Thursday, 18 May 2017


This week has been the National Eosinophil Awareness Week. Largely USA driven, but in recent years following research and increased understanding into Eosinophilic Diseases there has been a strong supporting role from the UK EGID community, largely coordinated by FABED.

This year however, it's all been rather different. Supporting, treating and establishing good practice for an emergent disease is never easy. It takes individuals and teams taking a leap of faith in trying new strategies, putting their heads above the parapet and bidding for funds for research to support new theories. This last is a gargantuan task - as I've stated previously on this Blog, less that 1% of all research funding goes on gastrointestinal conditions. Absolutely NONE goes on paediatric gastrointestinal conditions. Although eosinophilic disorders do indeed affect adults (my father has EoE) adult treatments are less controversial.

In the UK, few medications are licensed for under 12s. Tertiary level consultants can, however prescribe the, - and many do, it's surprisingly common. But prescribing medication for an emergent disease in under 12s is VERY challenging, and should always be carefully monitored.

My Blog Stats bear out the fact that many come across the Recipe Resource looking for information on EGID - Eosinophilic Gastrointestinal Disease. I therefore feel in this week in particular I need to write something to give the little information those in the EGID community have to my readers.

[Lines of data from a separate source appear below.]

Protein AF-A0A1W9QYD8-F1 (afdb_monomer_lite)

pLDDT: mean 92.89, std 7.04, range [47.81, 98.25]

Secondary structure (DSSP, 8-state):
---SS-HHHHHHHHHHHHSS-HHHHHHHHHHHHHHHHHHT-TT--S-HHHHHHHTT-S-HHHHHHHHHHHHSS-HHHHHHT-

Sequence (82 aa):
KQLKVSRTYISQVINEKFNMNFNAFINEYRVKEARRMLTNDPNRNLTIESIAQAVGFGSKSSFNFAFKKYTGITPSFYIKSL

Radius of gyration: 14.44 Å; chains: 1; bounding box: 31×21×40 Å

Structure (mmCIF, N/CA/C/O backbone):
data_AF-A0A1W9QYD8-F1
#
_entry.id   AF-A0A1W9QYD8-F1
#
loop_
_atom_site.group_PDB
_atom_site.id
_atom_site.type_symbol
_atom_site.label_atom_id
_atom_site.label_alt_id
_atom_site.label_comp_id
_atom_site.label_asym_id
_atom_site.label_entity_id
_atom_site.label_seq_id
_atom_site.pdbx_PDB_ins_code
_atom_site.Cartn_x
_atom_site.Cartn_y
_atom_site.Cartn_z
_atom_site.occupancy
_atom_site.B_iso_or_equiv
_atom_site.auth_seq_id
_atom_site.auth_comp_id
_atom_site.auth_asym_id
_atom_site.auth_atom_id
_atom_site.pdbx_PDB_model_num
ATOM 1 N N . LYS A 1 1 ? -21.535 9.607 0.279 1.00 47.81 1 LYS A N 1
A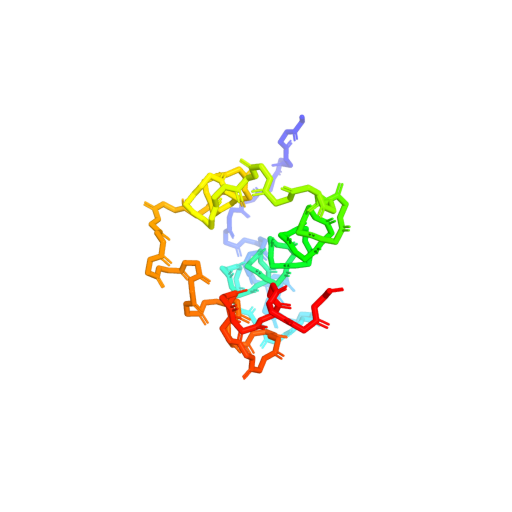TOM 2 C CA . LYS A 1 1 ? -22.169 9.470 1.617 1.00 47.81 1 LYS A CA 1
ATOM 3 C C . LYS A 1 1 ? -21.075 9.193 2.644 1.00 47.81 1 LYS A C 1
ATOM 5 O O . LYS A 1 1 ? -20.275 8.305 2.393 1.00 47.81 1 LYS A O 1
ATOM 10 N N . GLN A 1 2 ? -21.011 9.944 3.744 1.00 69.31 2 GLN A N 1
ATOM 11 C CA . GLN A 1 2 ? -20.137 9.642 4.889 1.00 69.31 2 GLN A CA 1
ATOM 12 C C . GLN A 1 2 ? -20.947 8.878 5.947 1.00 69.31 2 GLN A C 1
ATOM 14 O O . GLN A 1 2 ? -22.142 9.139 6.103 1.00 69.31 2 GLN A O 1
ATOM 19 N N . LEU A 1 3 ? -20.327 7.918 6.638 1.00 76.56 3 LEU A N 1
ATOM 20 C CA . LEU A 1 3 ? -20.977 7.194 7.733 1.00 76.56 3 LEU A CA 1
ATOM 21 C C . LEU A 1 3 ? -21.097 8.125 8.952 1.00 76.56 3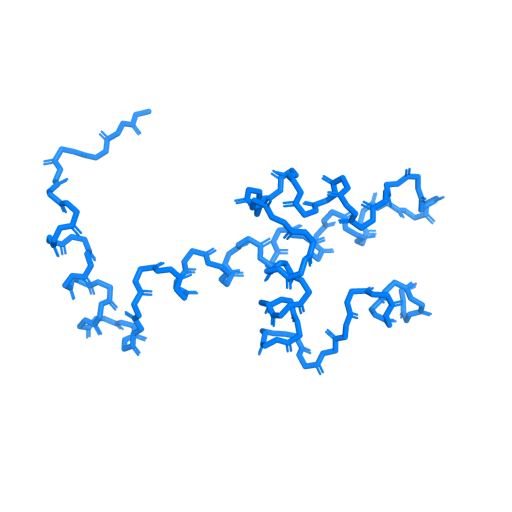 LEU A C 1
ATOM 23 O O . LEU A 1 3 ? -20.122 8.772 9.326 1.00 76.56 3 LEU A O 1
ATOM 27 N N . LYS A 1 4 ? -22.277 8.189 9.585 1.00 84.75 4 LYS A N 1
ATOM 28 C CA . LYS A 1 4 ? -22.536 8.999 10.795 1.00 84.75 4 LYS A CA 1
ATOM 29 C C . LYS A 1 4 ? -21.995 8.322 12.067 1.00 84.75 4 LYS A C 1
ATOM 31 O O . LYS A 1 4 ? -22.728 8.118 13.027 1.00 84.75 4 LYS A O 1
ATOM 36 N N . VAL A 1 5 ? -20.729 7.921 12.056 1.00 85.56 5 VAL A N 1
ATOM 37 C CA . VAL A 1 5 ? -20.062 7.216 13.163 1.00 85.56 5 VAL A CA 1
ATOM 38 C C . VAL A 1 5 ? -18.676 7.803 13.396 1.00 85.56 5 VAL A C 1
ATOM 40 O O . VAL A 1 5 ? -18.049 8.329 12.476 1.00 85.56 5 VAL A O 1
ATOM 43 N N . SER A 1 6 ? -18.191 7.740 14.636 1.00 90.06 6 SER A N 1
ATOM 44 C CA . SER A 1 6 ? -16.898 8.327 14.987 1.00 90.06 6 SER A CA 1
ATOM 45 C C . SER A 1 6 ? -15.729 7.514 14.414 1.00 90.06 6 SER A C 1
ATOM 47 O O . SER A 1 6 ? -15.799 6.293 14.259 1.00 90.06 6 SER A O 1
ATOM 49 N N . ARG A 1 7 ? -14.607 8.192 14.138 1.00 87.69 7 ARG A N 1
ATOM 50 C CA . ARG A 1 7 ? -13.358 7.540 13.695 1.00 87.69 7 ARG A CA 1
ATOM 51 C C . ARG A 1 7 ? -12.851 6.511 14.708 1.00 87.69 7 ARG A C 1
ATOM 53 O O . ARG A 1 7 ? -12.338 5.467 14.308 1.00 87.69 7 ARG A O 1
ATOM 60 N N . THR A 1 8 ? -13.021 6.801 15.998 1.00 91.69 8 THR A N 1
ATOM 61 C CA . THR A 1 8 ? -12.651 5.906 17.100 1.00 91.69 8 THR A CA 1
ATOM 62 C C . THR A 1 8 ? -13.474 4.630 17.053 1.00 91.69 8 THR A C 1
ATOM 64 O O . THR A 1 8 ? -12.898 3.550 17.067 1.00 91.69 8 THR A O 1
ATOM 67 N N . TYR A 1 9 ? -14.795 4.750 16.894 1.00 91.81 9 TYR A N 1
ATOM 68 C CA . TYR A 1 9 ? -15.681 3.594 16.799 1.00 91.81 9 TYR A CA 1
ATOM 69 C C . TYR A 1 9 ? -15.329 2.705 15.603 1.00 91.81 9 TYR A C 1
ATOM 71 O O . TYR A 1 9 ? -15.191 1.496 15.744 1.00 91.81 9 TYR A O 1
ATOM 79 N N . ILE A 1 10 ? -15.085 3.302 14.433 1.00 90.69 10 ILE A N 1
ATOM 80 C CA . ILE A 1 10 ? -14.652 2.546 13.250 1.00 90.69 10 ILE A CA 1
ATOM 81 C C . ILE A 1 10 ? -13.316 1.839 13.489 1.00 90.69 10 ILE A C 1
ATOM 83 O O . ILE A 1 10 ? -13.170 0.668 13.147 1.00 90.69 10 ILE A O 1
ATOM 87 N N . SER A 1 11 ? -12.344 2.532 14.082 1.00 92.06 11 SER A N 1
ATOM 88 C CA . SER A 1 11 ? -11.033 1.945 14.378 1.00 92.06 11 SER A CA 1
ATOM 89 C C . SER A 1 11 ? -11.145 0.787 15.368 1.00 92.06 11 SER A C 1
ATOM 91 O O . SER A 1 11 ? -10.498 -0.236 15.164 1.00 92.06 11 SER A O 1
ATOM 93 N N . GLN A 1 12 ? -11.993 0.930 16.389 1.00 93.44 12 GLN A N 1
ATOM 94 C CA . GLN A 1 12 ? -12.275 -0.110 17.372 1.00 93.44 12 GLN A CA 1
ATOM 95 C C . GLN A 1 12 ? -12.899 -1.340 16.708 1.00 93.44 12 GLN A C 1
ATOM 97 O O . GLN A 1 12 ? -12.349 -2.428 16.822 1.00 93.44 12 GLN A O 1
ATOM 102 N N . VAL A 1 13 ? -13.977 -1.168 15.936 1.00 94.00 13 VAL A N 1
ATOM 103 C CA . VAL A 1 13 ? -14.643 -2.285 15.246 1.00 94.00 13 VAL A CA 1
ATOM 104 C C . VAL A 1 13 ? -13.689 -2.999 14.288 1.00 94.00 13 VAL A C 1
ATOM 106 O O . VAL A 1 13 ? -13.677 -4.227 14.233 1.00 94.00 13 VAL A O 1
ATOM 109 N N . ILE A 1 14 ? -12.863 -2.260 13.540 1.00 93.31 14 ILE A N 1
ATOM 110 C CA . ILE A 1 14 ? -11.878 -2.873 12.637 1.00 93.31 14 ILE A CA 1
ATOM 111 C C . ILE A 1 14 ? -10.848 -3.676 13.426 1.00 93.31 14 ILE A C 1
ATOM 113 O O . ILE A 1 14 ? -10.512 -4.793 13.034 1.00 93.31 14 ILE A O 1
ATOM 117 N N . ASN A 1 15 ? -10.365 -3.134 14.541 1.00 94.25 15 ASN A N 1
ATOM 118 C CA . ASN A 1 15 ? -9.416 -3.842 15.381 1.00 94.25 15 ASN A CA 1
ATOM 119 C C . ASN A 1 15 ? -10.028 -5.117 15.975 1.00 94.25 15 ASN A C 1
ATOM 121 O O . ASN A 1 15 ? -9.438 -6.181 15.839 1.00 94.25 15 ASN A O 1
ATOM 125 N N . GLU A 1 16 ? -11.239 -5.044 16.520 1.00 94.00 16 GLU A N 1
ATOM 126 C CA . GLU A 1 16 ? -11.930 -6.189 17.119 1.00 94.00 16 GLU A CA 1
ATOM 127 C C . GLU A 1 16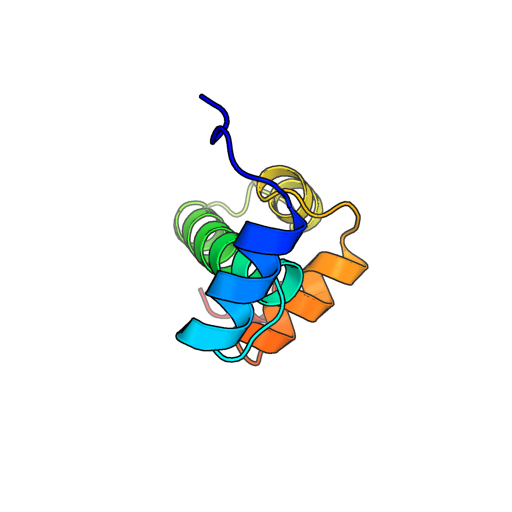 ? -12.282 -7.282 16.100 1.00 94.00 16 GLU A C 1
ATOM 129 O O . GLU A 1 16 ? -12.222 -8.468 16.418 1.00 94.00 16 GLU A O 1
ATOM 134 N N . LYS A 1 17 ? -12.671 -6.908 14.873 1.00 94.31 17 LYS A N 1
ATOM 135 C CA . LYS A 1 17 ? -13.141 -7.866 13.856 1.00 94.31 17 LYS A CA 1
ATOM 136 C C . LYS A 1 17 ? -12.043 -8.397 12.942 1.00 94.31 17 LYS A C 1
ATOM 138 O O . LYS A 1 17 ? -12.145 -9.529 12.483 1.00 94.31 17 LYS A O 1
ATOM 143 N N . PHE A 1 18 ? -11.027 -7.590 12.655 1.00 90.88 18 PHE A N 1
ATOM 144 C CA . PHE A 1 18 ? -9.988 -7.907 11.670 1.00 90.88 18 PHE A CA 1
ATOM 145 C C . PHE A 1 18 ? -8.580 -7.955 12.277 1.00 90.88 18 PHE A C 1
ATOM 147 O O . PHE A 1 18 ? -7.620 -8.208 11.552 1.00 90.88 18 PHE A O 1
ATOM 154 N N . ASN A 1 19 ? -8.438 -7.694 13.582 1.00 92.50 19 ASN A N 1
ATOM 155 C CA . ASN A 1 19 ? -7.161 -7.648 14.300 1.00 92.50 19 ASN A CA 1
ATOM 156 C C . ASN A 1 19 ? -6.109 -6.752 13.619 1.00 92.50 19 ASN A C 1
ATOM 158 O O . ASN A 1 19 ? -4.920 -7.063 13.549 1.00 92.50 19 ASN A O 1
ATOM 162 N N . MET A 1 20 ? -6.558 -5.627 13.061 1.00 92.50 20 MET A N 1
ATOM 163 C CA . MET A 1 20 ? -5.711 -4.671 12.350 1.00 92.50 20 MET A CA 1
ATOM 164 C C . MET A 1 20 ? -6.145 -3.238 12.649 1.00 92.50 20 MET A C 1
ATOM 166 O O . MET A 1 20 ? -7.254 -2.991 13.108 1.00 92.50 20 MET A O 1
ATOM 170 N N . ASN A 1 21 ? -5.262 -2.269 12.419 1.00 93.31 21 ASN A N 1
ATOM 171 C CA . ASN A 1 21 ? -5.642 -0.860 12.525 1.00 93.31 21 ASN A CA 1
ATOM 172 C C . ASN A 1 21 ? -6.322 -0.372 11.232 1.00 93.31 21 ASN A C 1
ATOM 174 O O . ASN A 1 21 ? -6.173 -0.976 10.169 1.00 93.31 21 ASN A O 1
ATOM 178 N N . PHE A 1 22 ? -7.028 0.760 11.316 1.00 92.25 22 PHE A N 1
ATOM 179 C CA . PHE A 1 22 ? -7.740 1.362 10.182 1.00 92.25 22 PHE A CA 1
ATOM 180 C C . PHE A 1 22 ? -6.850 1.555 8.943 1.00 92.25 22 PHE A C 1
ATOM 182 O O . PHE A 1 22 ? -7.259 1.245 7.827 1.00 92.25 22 PHE A O 1
ATOM 189 N N . ASN A 1 23 ? -5.611 2.026 9.125 1.00 92.44 23 ASN A N 1
ATOM 190 C CA . ASN A 1 23 ? -4.694 2.261 8.008 1.00 92.44 23 ASN A CA 1
ATOM 191 C C . ASN A 1 23 ? -4.300 0.956 7.310 1.00 92.44 23 ASN A C 1
ATOM 193 O O . ASN A 1 23 ? -4.244 0.911 6.084 1.00 92.44 23 ASN A O 1
ATOM 197 N N . ALA A 1 24 ? -4.037 -0.103 8.075 1.00 93.81 24 ALA A N 1
ATOM 198 C CA . ALA A 1 24 ? -3.731 -1.418 7.533 1.00 93.81 24 ALA A CA 1
ATOM 199 C C . ALA A 1 24 ? -4.929 -1.992 6.765 1.00 93.81 24 ALA A C 1
ATOM 201 O O . ALA A 1 24 ? -4.747 -2.504 5.663 1.00 93.81 24 ALA A O 1
ATOM 202 N N . PHE A 1 25 ? -6.137 -1.830 7.302 1.00 94.88 25 PHE A N 1
ATOM 203 C CA . PHE A 1 25 ? -7.363 -2.229 6.622 1.00 94.88 25 PHE A CA 1
ATOM 204 C C . PHE A 1 25 ? -7.504 -1.513 5.275 1.00 94.88 25 PHE A C 1
ATOM 206 O O . PHE A 1 25 ? -7.558 -2.156 4.233 1.00 94.88 25 PHE A O 1
ATOM 213 N N . ILE A 1 26 ? -7.461 -0.178 5.261 1.00 95.81 26 ILE A N 1
ATOM 214 C CA . ILE A 1 26 ? -7.597 0.604 4.025 1.00 95.81 26 ILE A CA 1
ATOM 215 C C . ILE A 1 26 ? -6.486 0.291 3.017 1.00 95.81 26 ILE A C 1
ATOM 217 O O . ILE A 1 26 ? -6.763 0.139 1.827 1.00 95.81 26 ILE A O 1
ATOM 221 N N . ASN A 1 27 ? -5.234 0.179 3.462 1.00 97.19 27 ASN A N 1
ATOM 222 C CA . ASN A 1 27 ? -4.111 -0.064 2.559 1.00 97.19 27 ASN A CA 1
ATOM 223 C C . ASN A 1 27 ? -4.200 -1.423 1.859 1.00 97.19 27 ASN A C 1
ATOM 225 O O . ASN A 1 27 ? -3.773 -1.519 0.711 1.00 97.19 27 ASN A O 1
ATOM 229 N N . GLU A 1 28 ? -4.790 -2.441 2.489 1.00 96.50 28 GLU A N 1
ATOM 230 C CA . GLU A 1 28 ? -5.042 -3.723 1.829 1.00 96.50 28 GLU A CA 1
ATOM 231 C C . GLU A 1 28 ? -5.965 -3.549 0.611 1.00 96.50 28 GLU A C 1
ATOM 233 O O . GLU A 1 28 ? -5.635 -3.993 -0.490 1.00 96.50 28 GLU A O 1
ATOM 238 N N . TYR A 1 29 ? -7.087 -2.839 0.772 1.00 97.38 29 TYR A N 1
ATOM 239 C CA . TYR A 1 29 ? -8.012 -2.561 -0.334 1.00 97.38 29 TYR A CA 1
ATOM 240 C C . TYR A 1 29 ? -7.379 -1.682 -1.413 1.00 97.38 29 TYR A C 1
ATOM 242 O O . TYR A 1 29 ? -7.536 -1.963 -2.600 1.00 97.38 29 TYR A O 1
ATOM 250 N N . ARG A 1 30 ? -6.609 -0.659 -1.024 1.00 98.25 30 ARG A N 1
ATOM 251 C CA . ARG A 1 30 ? -5.882 0.187 -1.983 1.00 98.25 30 ARG A CA 1
ATOM 252 C C . ARG A 1 30 ? -4.891 -0.616 -2.820 1.00 98.25 30 ARG A C 1
ATOM 254 O O . ARG A 1 30 ? -4.795 -0.407 -4.025 1.00 98.25 30 ARG A O 1
ATOM 261 N N . VAL A 1 31 ? -4.167 -1.553 -2.205 1.00 98.19 31 VAL A N 1
ATOM 262 C CA . VAL A 1 31 ? -3.228 -2.426 -2.923 1.00 98.19 31 VAL A CA 1
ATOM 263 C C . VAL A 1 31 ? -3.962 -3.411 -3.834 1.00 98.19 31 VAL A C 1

Great Ormond Street Hospital for Children is the tertiary referral centre for many who suffer allergic gut complaints, and have over the years established themselves as a centre of expertise on EGID, trying to define it, better understand it, quantify it and treat it. Because it is such a newly defined - and  even controversial disorder even consultants at GOSH have not agreed about treatment and - much to the consternation of families - patients with very similar presenting symptoms have been treated in very different ways. Medications not licensed for EGID have been used to suppress symptoms - very successfully in many cases, and attempts have been made to work with hospitals in the USA to research into this condition and underpin new treatments.

A few years ago I attended an APG seminar on EGID.  It was hugely enlightening and hopeful. It felt we were heading in the right direction with our understanding of this newly defined condition. EoE is fairly well recognised, but EGID affecting the bowel less so. As a founder member of the GOSH Gastro Parent Network I decided to write this to help explain EGID to my readers.

The advice from APFED on EGID is pretty much unchanged:-
What Is an Eosinophil-Associated Disease? Eosinophils are a type of white blood cell and they play an important part of our immune system. Eosinophils help us fight off certain types of infections, such as parasites. They are named because of the characteristic microscopic stain that gives them a reddish color under a microscope. Many different problems can cause high numbers of eosinophils in the blood including allergies (food and environmental), certain infections (caused by parasites), eosinophil-associated gastrointestinal disorders, leukemia, and other problems.
 However the situation in the UK is very, very different.

EoE is pretty non-controversial still in the UK, since there should be NO eosinophils in the oesophagus. Zero. But the threshold for diagnosis elsewhere in the digestive tract is less well agreed upon. Families have seen their diagnosis removed, replaced, or challenged as these thresholds change. Over the past two years close scrutiny has been given to the surge in EGID diagnoses and almost routine treatment of symptoms. A "rare" disease has become almost commonplace in some areas which has alarmed many professionals. Suddenly, it's the diagnosis no one wants to give, no one wants to support yet *everyone* has an opinion on.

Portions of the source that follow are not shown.